Input:
******************************

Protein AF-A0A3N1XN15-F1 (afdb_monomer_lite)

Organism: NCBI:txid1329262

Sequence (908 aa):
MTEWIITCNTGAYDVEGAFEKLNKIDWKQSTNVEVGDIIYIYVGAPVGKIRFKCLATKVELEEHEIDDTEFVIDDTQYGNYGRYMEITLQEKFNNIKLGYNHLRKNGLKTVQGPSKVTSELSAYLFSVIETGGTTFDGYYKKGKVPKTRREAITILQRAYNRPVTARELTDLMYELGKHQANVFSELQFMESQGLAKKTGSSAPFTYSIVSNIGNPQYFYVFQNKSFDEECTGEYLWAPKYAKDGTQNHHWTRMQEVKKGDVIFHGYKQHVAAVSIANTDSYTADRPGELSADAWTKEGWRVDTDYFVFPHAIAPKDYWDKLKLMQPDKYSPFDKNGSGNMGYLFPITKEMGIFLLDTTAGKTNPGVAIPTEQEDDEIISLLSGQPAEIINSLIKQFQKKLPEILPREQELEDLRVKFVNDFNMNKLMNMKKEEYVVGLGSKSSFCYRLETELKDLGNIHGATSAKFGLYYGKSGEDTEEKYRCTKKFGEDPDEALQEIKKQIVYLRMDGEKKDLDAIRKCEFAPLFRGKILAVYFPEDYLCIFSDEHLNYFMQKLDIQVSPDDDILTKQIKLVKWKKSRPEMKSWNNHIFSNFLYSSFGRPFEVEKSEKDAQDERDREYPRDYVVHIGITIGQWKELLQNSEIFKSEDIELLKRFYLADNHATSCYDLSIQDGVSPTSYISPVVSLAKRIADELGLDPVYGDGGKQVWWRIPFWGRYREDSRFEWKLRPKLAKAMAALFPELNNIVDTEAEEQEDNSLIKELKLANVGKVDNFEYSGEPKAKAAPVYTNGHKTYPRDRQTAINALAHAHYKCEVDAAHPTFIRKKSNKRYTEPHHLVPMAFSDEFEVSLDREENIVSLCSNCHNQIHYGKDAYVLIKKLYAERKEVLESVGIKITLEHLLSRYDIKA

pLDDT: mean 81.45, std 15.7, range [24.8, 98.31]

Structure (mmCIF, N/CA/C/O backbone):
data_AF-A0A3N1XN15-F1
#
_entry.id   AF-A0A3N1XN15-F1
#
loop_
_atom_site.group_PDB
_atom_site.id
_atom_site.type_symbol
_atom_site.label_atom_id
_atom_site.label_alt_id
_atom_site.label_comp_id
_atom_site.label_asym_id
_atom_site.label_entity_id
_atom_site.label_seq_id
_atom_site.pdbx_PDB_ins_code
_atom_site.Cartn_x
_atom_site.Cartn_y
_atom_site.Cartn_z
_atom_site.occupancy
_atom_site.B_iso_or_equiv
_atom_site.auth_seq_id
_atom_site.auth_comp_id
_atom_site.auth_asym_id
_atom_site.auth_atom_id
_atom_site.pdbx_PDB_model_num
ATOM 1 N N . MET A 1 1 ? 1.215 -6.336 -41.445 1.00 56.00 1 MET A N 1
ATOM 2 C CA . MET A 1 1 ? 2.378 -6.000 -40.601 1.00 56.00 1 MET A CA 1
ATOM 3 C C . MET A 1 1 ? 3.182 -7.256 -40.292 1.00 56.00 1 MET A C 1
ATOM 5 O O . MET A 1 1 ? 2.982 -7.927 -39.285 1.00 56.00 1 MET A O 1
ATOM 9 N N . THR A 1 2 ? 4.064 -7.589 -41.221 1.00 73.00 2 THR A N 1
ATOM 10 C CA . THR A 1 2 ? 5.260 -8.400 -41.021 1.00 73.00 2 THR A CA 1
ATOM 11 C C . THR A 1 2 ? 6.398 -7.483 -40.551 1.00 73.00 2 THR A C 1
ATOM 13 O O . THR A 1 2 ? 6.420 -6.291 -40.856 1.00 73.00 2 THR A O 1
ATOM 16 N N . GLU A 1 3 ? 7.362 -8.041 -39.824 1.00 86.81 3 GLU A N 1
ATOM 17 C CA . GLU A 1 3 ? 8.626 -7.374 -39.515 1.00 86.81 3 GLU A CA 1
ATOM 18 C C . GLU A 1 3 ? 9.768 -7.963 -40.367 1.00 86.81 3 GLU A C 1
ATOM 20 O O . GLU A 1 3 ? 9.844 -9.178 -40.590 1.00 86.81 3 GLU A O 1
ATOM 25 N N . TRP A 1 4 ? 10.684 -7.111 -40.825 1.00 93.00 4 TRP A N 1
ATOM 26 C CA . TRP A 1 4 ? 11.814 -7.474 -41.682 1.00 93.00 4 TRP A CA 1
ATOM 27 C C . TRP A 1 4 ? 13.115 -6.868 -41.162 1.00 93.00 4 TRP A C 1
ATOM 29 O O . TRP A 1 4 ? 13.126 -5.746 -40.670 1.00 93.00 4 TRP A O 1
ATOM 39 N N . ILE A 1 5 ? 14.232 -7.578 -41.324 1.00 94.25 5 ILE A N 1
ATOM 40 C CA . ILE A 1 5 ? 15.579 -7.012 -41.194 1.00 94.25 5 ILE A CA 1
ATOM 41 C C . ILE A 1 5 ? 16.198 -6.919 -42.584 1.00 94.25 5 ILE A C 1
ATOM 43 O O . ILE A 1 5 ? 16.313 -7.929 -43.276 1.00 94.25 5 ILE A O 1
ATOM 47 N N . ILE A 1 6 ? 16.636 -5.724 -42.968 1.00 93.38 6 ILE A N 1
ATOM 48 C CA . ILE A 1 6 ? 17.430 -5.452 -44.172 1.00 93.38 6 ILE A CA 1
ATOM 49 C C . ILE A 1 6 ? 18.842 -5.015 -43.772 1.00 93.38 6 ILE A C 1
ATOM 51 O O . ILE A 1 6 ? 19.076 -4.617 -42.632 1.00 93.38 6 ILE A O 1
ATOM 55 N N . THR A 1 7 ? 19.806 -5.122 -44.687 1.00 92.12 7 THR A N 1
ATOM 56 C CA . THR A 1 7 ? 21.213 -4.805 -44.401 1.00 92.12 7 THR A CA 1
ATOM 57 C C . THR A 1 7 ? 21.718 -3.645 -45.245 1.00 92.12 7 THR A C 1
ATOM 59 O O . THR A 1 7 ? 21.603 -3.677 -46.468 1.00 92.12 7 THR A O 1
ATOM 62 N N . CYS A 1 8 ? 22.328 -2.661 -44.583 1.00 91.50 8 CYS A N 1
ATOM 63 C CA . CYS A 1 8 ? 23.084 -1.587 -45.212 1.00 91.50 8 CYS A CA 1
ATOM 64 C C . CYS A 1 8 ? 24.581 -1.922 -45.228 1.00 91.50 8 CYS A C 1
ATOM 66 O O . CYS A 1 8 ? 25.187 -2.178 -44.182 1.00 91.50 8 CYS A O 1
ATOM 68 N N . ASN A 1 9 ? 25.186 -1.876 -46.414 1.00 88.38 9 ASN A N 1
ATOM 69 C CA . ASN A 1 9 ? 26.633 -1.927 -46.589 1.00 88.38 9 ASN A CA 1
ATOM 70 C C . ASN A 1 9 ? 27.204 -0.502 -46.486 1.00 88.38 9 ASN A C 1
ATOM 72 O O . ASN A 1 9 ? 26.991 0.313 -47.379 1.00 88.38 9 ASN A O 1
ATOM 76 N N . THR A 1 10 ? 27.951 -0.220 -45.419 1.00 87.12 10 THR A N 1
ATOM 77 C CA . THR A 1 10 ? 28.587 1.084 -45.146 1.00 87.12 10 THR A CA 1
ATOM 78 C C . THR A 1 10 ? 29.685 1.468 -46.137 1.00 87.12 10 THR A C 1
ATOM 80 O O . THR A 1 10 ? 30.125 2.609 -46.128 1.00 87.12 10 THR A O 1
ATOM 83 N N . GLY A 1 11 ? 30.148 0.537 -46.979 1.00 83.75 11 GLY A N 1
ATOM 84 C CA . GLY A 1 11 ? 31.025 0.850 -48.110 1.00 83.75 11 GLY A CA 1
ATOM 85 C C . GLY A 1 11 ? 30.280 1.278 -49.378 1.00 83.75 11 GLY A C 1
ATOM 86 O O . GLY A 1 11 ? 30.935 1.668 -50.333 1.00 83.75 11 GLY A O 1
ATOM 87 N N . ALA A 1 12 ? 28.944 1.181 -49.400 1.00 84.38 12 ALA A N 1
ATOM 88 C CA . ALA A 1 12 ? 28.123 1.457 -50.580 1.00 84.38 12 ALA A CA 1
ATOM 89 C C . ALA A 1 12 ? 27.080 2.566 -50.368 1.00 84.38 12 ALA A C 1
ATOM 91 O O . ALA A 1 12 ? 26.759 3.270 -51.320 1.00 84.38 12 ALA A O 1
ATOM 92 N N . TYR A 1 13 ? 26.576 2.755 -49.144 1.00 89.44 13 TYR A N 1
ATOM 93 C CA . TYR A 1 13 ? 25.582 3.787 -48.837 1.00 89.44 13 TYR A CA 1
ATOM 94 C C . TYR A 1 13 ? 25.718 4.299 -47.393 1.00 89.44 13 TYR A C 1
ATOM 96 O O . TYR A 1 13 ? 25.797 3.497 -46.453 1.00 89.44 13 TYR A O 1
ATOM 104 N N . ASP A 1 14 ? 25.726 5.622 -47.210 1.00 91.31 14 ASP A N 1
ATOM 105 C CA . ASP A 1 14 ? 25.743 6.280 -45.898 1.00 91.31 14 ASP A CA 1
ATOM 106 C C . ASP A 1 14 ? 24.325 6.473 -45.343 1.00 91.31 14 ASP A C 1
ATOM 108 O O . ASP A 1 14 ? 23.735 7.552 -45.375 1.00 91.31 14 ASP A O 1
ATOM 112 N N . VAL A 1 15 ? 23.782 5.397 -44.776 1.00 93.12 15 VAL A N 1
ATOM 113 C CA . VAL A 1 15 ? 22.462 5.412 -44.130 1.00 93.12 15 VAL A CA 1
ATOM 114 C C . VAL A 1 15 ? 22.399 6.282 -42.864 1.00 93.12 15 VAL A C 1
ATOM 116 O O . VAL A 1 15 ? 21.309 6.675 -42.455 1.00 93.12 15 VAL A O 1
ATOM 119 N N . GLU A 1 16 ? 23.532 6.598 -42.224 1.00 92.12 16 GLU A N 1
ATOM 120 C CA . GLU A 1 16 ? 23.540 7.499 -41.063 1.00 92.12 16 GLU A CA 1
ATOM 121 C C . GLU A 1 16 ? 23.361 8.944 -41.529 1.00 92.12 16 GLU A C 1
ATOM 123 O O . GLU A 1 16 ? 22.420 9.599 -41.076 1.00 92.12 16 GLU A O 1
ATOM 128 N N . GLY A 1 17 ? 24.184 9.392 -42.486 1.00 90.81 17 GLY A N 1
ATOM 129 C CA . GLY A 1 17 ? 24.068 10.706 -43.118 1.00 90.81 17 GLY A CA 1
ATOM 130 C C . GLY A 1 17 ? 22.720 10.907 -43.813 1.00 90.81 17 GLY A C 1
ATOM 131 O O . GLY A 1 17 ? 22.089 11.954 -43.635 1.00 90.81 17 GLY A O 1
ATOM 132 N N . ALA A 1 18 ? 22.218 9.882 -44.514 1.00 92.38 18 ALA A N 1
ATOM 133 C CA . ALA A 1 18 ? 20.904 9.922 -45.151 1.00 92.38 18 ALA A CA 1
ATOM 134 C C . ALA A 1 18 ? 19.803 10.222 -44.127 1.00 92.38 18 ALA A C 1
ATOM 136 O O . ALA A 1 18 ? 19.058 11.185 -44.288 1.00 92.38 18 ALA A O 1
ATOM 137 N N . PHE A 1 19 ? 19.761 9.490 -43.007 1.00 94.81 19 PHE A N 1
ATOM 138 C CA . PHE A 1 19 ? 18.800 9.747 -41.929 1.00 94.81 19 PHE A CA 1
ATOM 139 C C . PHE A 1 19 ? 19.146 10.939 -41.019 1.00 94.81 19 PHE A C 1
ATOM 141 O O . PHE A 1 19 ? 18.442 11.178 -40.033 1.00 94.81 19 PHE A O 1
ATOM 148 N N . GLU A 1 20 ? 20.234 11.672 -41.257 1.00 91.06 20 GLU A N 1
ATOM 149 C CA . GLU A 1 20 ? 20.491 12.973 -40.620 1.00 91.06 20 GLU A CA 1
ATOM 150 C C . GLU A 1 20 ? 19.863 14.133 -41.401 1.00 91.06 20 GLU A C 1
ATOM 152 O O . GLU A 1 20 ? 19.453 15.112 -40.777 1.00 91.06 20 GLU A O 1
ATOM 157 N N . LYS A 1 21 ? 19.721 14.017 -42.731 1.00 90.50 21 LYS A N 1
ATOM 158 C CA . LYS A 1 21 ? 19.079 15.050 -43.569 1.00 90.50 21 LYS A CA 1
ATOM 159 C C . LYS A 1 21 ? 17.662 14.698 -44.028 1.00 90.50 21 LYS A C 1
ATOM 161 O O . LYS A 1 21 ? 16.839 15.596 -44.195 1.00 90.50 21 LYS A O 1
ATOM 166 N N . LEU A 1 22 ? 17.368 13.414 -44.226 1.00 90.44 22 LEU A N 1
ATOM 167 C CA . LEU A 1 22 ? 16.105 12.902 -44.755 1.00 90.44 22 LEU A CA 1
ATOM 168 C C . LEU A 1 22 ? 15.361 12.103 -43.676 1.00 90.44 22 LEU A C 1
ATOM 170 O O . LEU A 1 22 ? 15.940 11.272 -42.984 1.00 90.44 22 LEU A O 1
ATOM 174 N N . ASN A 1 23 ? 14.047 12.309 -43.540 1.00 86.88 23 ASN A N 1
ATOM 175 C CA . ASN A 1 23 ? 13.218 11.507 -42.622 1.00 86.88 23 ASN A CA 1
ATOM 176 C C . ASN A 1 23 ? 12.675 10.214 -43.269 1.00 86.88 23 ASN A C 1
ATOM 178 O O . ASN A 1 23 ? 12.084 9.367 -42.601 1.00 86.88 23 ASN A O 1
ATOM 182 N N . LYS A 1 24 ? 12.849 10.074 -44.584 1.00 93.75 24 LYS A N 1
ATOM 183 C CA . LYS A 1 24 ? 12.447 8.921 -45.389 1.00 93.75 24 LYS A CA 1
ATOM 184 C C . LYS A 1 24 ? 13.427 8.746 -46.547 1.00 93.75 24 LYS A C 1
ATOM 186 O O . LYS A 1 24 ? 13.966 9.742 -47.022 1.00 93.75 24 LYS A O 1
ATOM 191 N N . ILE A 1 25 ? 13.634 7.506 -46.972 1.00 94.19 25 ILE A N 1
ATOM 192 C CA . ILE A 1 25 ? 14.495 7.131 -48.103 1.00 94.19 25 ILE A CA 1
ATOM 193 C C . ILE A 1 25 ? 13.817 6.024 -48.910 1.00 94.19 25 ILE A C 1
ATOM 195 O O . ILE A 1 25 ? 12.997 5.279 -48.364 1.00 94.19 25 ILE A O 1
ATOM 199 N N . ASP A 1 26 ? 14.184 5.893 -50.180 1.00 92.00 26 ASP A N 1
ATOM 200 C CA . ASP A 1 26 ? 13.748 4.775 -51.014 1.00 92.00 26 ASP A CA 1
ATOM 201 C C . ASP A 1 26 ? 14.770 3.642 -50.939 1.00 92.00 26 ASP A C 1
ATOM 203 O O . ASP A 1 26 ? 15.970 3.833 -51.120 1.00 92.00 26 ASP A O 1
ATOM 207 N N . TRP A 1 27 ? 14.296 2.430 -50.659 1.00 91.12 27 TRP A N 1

******************************

Given the data above, transcribe exactly the lines from the one containing "ATOM 139 C C" down to the one containing "ATOM 158 C CA", and no others.

ATOM 139 C C . PHE A 1 19 ? 19.146 10.939 -41.019 1.00 94.81 19 PHE A C 1
ATOM 141 O O . PHE A 1 19 ? 18.442 11.178 -40.033 1.00 94.81 19 PHE A O 1
ATOM 148 N N . GLU A 1 20 ? 20.234 11.672 -41.257 1.00 91.06 20 GLU A N 1
ATOM 149 C CA . GLU A 1 20 ? 20.491 12.973 -40.620 1.00 91.06 20 GLU A CA 1
ATOM 150 C C . GLU A 1 20 ? 19.863 14.133 -41.401 1.00 91.06 20 GLU A C 1
ATOM 152 O O . GLU A 1 20 ? 19.453 15.112 -40.777 1.00 91.06 20 GLU A O 1
ATOM 157 N N . LYS A 1 21 ? 19.721 14.017 -42.731 1.00 90.50 21 LYS A N 1
ATOM 158 C CA . LYS A 1 21 ? 19.079 15.050 -43.569 1.00 90.50 21 LYS A CA 1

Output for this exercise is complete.